Cheong Min Lee, Chan Chris Yin Wei, Saw Lim Beng, Kwan Mun Keong
Department of Orthopaedic Surgery, Faculty of Medicine, University of Malaya, Lembah Pantai, Kuala Lumpur, Malaysia.
Eur Spine J. 2009 Jul;18 Suppl 2(Suppl 2):269-71. doi: 10.1007/s00586-009-1004-y. Epub 2009 Apr 24.

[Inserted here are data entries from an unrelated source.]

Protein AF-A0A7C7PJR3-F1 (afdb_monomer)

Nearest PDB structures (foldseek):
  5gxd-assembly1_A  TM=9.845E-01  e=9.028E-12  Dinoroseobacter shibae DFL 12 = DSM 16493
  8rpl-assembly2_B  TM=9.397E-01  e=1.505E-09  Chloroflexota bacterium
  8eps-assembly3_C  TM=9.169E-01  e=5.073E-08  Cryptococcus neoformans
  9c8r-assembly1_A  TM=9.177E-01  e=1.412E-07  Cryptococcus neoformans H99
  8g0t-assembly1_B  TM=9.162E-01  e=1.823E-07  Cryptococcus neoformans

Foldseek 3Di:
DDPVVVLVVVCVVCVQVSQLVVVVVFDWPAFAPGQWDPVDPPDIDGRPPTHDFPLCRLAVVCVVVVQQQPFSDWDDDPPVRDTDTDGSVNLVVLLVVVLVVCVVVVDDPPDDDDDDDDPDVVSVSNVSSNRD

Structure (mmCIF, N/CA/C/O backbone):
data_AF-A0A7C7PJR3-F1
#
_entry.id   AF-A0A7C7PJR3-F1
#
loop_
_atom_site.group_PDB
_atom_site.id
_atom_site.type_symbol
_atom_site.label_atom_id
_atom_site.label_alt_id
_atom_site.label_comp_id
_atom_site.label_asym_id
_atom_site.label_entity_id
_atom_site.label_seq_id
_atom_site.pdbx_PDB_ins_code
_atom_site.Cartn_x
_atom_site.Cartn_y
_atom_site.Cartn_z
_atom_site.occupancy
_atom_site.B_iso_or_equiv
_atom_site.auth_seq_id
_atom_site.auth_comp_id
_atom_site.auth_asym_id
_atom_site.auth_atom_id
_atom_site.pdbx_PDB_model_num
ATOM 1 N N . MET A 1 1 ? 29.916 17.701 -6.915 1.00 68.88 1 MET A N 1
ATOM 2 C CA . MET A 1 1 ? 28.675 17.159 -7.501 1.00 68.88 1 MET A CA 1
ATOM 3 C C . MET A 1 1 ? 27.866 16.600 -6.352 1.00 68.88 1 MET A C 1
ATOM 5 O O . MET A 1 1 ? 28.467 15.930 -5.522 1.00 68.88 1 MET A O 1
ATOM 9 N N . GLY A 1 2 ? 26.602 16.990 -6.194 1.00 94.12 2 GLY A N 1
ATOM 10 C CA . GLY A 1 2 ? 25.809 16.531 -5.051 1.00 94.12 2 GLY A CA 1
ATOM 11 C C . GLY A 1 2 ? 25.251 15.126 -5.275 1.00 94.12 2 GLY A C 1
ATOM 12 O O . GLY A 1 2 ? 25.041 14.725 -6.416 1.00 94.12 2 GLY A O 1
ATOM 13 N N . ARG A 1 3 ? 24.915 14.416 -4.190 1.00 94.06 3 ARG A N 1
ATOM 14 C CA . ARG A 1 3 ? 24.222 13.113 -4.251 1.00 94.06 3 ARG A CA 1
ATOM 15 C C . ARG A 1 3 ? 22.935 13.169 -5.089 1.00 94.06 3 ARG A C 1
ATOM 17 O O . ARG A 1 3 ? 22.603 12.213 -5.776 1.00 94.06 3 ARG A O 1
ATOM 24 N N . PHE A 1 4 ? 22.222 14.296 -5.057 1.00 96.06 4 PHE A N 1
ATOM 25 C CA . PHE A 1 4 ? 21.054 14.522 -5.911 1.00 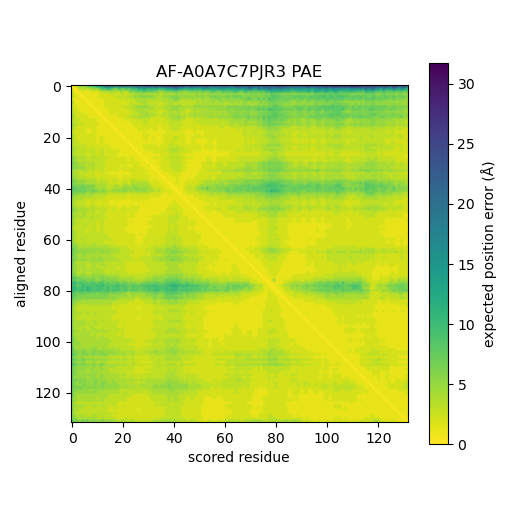96.06 4 PHE A CA 1
ATOM 26 C C . PHE A 1 4 ? 21.411 14.499 -7.407 1.00 96.06 4 PHE A C 1
ATOM 28 O O . PHE A 1 4 ? 20.767 13.788 -8.172 1.00 96.06 4 PHE A O 1
ATOM 35 N N . ASP A 1 5 ? 22.464 15.219 -7.815 1.00 96.62 5 ASP A N 1
ATOM 36 C CA . ASP A 1 5 ? 22.890 15.298 -9.221 1.00 96.62 5 ASP A CA 1
ATOM 37 C C . ASP A 1 5 ? 23.326 13.938 -9.776 1.00 96.62 5 ASP A C 1
ATOM 39 O O . ASP A 1 5 ? 23.217 13.693 -10.979 1.00 96.62 5 ASP A O 1
ATOM 43 N N . GLU A 1 6 ? 23.873 13.083 -8.910 1.00 94.62 6 GLU A N 1
ATOM 44 C CA . GLU A 1 6 ? 24.273 11.711 -9.226 1.00 94.62 6 GLU A CA 1
ATOM 45 C C . GLU A 1 6 ? 23.052 10.824 -9.472 1.00 94.62 6 GLU A C 1
ATOM 47 O O . GLU A 1 6 ? 22.952 10.212 -10.533 1.00 94.62 6 GLU A O 1
ATOM 52 N N . VAL A 1 7 ? 22.093 10.814 -8.539 1.00 95.50 7 VAL A N 1
ATOM 53 C CA . VAL A 1 7 ? 20.848 10.036 -8.661 1.00 95.50 7 VAL A CA 1
ATOM 54 C C . VAL A 1 7 ? 20.038 10.485 -9.875 1.00 95.50 7 VAL A C 1
ATOM 56 O O . VAL A 1 7 ? 19.581 9.650 -10.649 1.00 95.50 7 VAL A O 1
ATOM 59 N N . TYR A 1 8 ? 19.906 11.797 -10.086 1.00 96.06 8 TYR A N 1
ATOM 60 C CA . TYR A 1 8 ? 19.168 12.338 -11.225 1.00 96.06 8 TYR A CA 1
ATOM 61 C C . TYR A 1 8 ? 19.789 11.914 -12.561 1.00 96.06 8 TYR A C 1
ATOM 63 O O . TYR A 1 8 ? 19.083 11.523 -13.489 1.00 96.06 8 TYR A O 1
ATOM 71 N N . ARG A 1 9 ? 21.124 11.944 -12.663 1.00 95.38 9 ARG A N 1
ATOM 72 C CA . ARG A 1 9 ? 21.813 11.470 -13.868 1.00 95.38 9 ARG A CA 1
ATOM 73 C C . ARG A 1 9 ? 21.709 9.971 -14.067 1.00 95.38 9 ARG A C 1
ATOM 75 O O . ARG A 1 9 ? 21.569 9.559 -15.211 1.00 95.38 9 ARG A O 1
ATOM 82 N N . ALA A 1 10 ? 21.759 9.181 -12.997 1.00 91.50 10 ALA A N 1
ATOM 83 C CA . ALA A 1 10 ? 21.543 7.742 -13.088 1.00 91.50 10 ALA A CA 1
ATOM 84 C C . ALA A 1 10 ? 20.139 7.434 -13.636 1.00 91.50 10 ALA A C 1
ATOM 86 O O . ALA A 1 10 ? 20.016 6.674 -14.591 1.00 91.50 10 ALA A O 1
ATOM 87 N N . ALA A 1 11 ? 19.110 8.112 -13.115 1.00 95.75 11 ALA A N 1
ATOM 88 C CA . ALA A 1 11 ? 17.734 7.973 -13.590 1.00 95.75 11 ALA A CA 1
ATOM 89 C C . ALA A 1 11 ? 17.552 8.398 -15.057 1.00 95.75 11 ALA A C 1
ATOM 91 O O . ALA A 1 11 ? 16.776 7.786 -15.780 1.00 95.75 11 ALA A O 1
ATOM 92 N N . ALA A 1 12 ? 18.261 9.438 -15.510 1.00 95.69 12 ALA A N 1
ATOM 93 C CA . ALA A 1 12 ? 18.197 9.893 -16.900 1.00 95.69 12 ALA A CA 1
ATOM 94 C C . ALA A 1 12 ? 18.991 9.000 -17.872 1.00 95.69 12 ALA A C 1
ATOM 96 O O . ALA A 1 12 ? 18.629 8.907 -19.043 1.00 95.69 12 ALA A O 1
ATOM 97 N N . ALA A 1 13 ? 20.084 8.387 -17.410 1.00 96.94 13 ALA A N 1
ATOM 98 C CA . ALA A 1 13 ? 20.951 7.550 -18.236 1.00 96.94 13 ALA A CA 1
ATOM 99 C C . ALA A 1 13 ? 20.362 6.154 -18.486 1.00 96.94 13 ALA A C 1
ATOM 101 O O . ALA A 1 13 ? 20.523 5.626 -19.583 1.00 96.94 13 ALA A O 1
ATOM 102 N N . ASP A 1 14 ? 19.684 5.578 -17.491 1.00 95.81 14 ASP A N 1
ATOM 103 C CA . ASP A 1 14 ? 18.996 4.287 -17.591 1.00 95.81 14 ASP A CA 1
ATOM 104 C C . ASP A 1 14 ? 17.669 4.326 -16.808 1.00 95.81 14 ASP A C 1
ATOM 106 O O . ASP A 1 14 ? 17.606 3.887 -15.655 1.00 95.81 14 ASP A O 1
ATOM 110 N N . PRO A 1 15 ? 16.596 4.887 -17.401 1.00 94.44 15 PRO A N 1
ATOM 111 C CA . PRO A 1 15 ? 15.310 5.010 -16.722 1.00 94.44 15 PRO A CA 1
ATOM 112 C C . PRO A 1 15 ? 14.704 3.657 -16.345 1.00 94.44 15 PRO A C 1
ATOM 114 O O . PRO A 1 15 ? 14.151 3.520 -15.255 1.00 94.44 15 PRO A O 1
ATOM 117 N N . GLU A 1 16 ? 14.802 2.653 -17.222 1.00 95.31 16 GLU A N 1
ATOM 118 C CA . GLU A 1 16 ? 14.234 1.331 -16.956 1.00 95.31 16 GLU A CA 1
ATOM 119 C C . GLU A 1 16 ? 14.965 0.625 -15.817 1.00 95.31 16 GLU A C 1
ATOM 121 O O . GLU A 1 16 ? 14.313 0.167 -14.880 1.00 95.31 16 GLU A O 1
ATOM 126 N N . GLY A 1 17 ? 16.302 0.586 -15.840 1.00 96.88 17 GLY A N 1
ATOM 127 C CA . GLY A 1 17 ? 17.082 -0.005 -14.754 1.00 96.88 17 GLY A CA 1
ATOM 128 C C . GLY A 1 17 ? 16.892 0.734 -13.430 1.00 96.88 17 GLY A C 1
ATOM 129 O O . GLY A 1 17 ? 16.745 0.102 -12.382 1.00 96.88 17 GLY A O 1
ATOM 130 N N . PHE A 1 18 ? 16.806 2.066 -13.471 1.00 97.38 18 PHE A N 1
ATOM 131 C CA . PHE A 1 18 ? 16.538 2.886 -12.292 1.00 97.38 18 PHE A CA 1
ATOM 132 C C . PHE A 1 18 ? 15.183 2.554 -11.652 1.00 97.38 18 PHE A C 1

We present a case report of a patient with pneumocranium secondary to halo vest pin penetration and a review of literature. The objectives of this study are to report a rare complication of halo vest pin insertion and to discuss methods of prevention of this complication. Halo vest orthosis is a commonly used and well-tolerated upper cervical spinal stabilizing device. Reports of complications related to pin penetration is rare and from our review, there has been no reports of pneumocranium occurring from insertion of pins following standard anatomical landmarks. A 57-year-old male sustained a type 1 traumatic spondylolisthesis of C2/C3 following a motor vehicle accident. During application of the halo vest, penetration of the left anterior pin through the abnormally enlarged frontal sinus occurred. The patient developed headache, vomiting and CSF rhinorrhoea over his left nostril. He was treated with intravenous Ceftriaxone for 1 week. This resulted in resolution of his symptoms as well as the pneumocranium. In conclusion, complications of halo vest pin penetration are rare and need immediate recognition. Despite the use of anatomical landmarks, pin penetration is still possible due to aberrant anatomy. All patients should have a skull X-ray with a radio-opaque marker done prior to placement of the halo vest pins and halo vest pins have to be inserted by experienced personnel to enable early detection of pin penetration.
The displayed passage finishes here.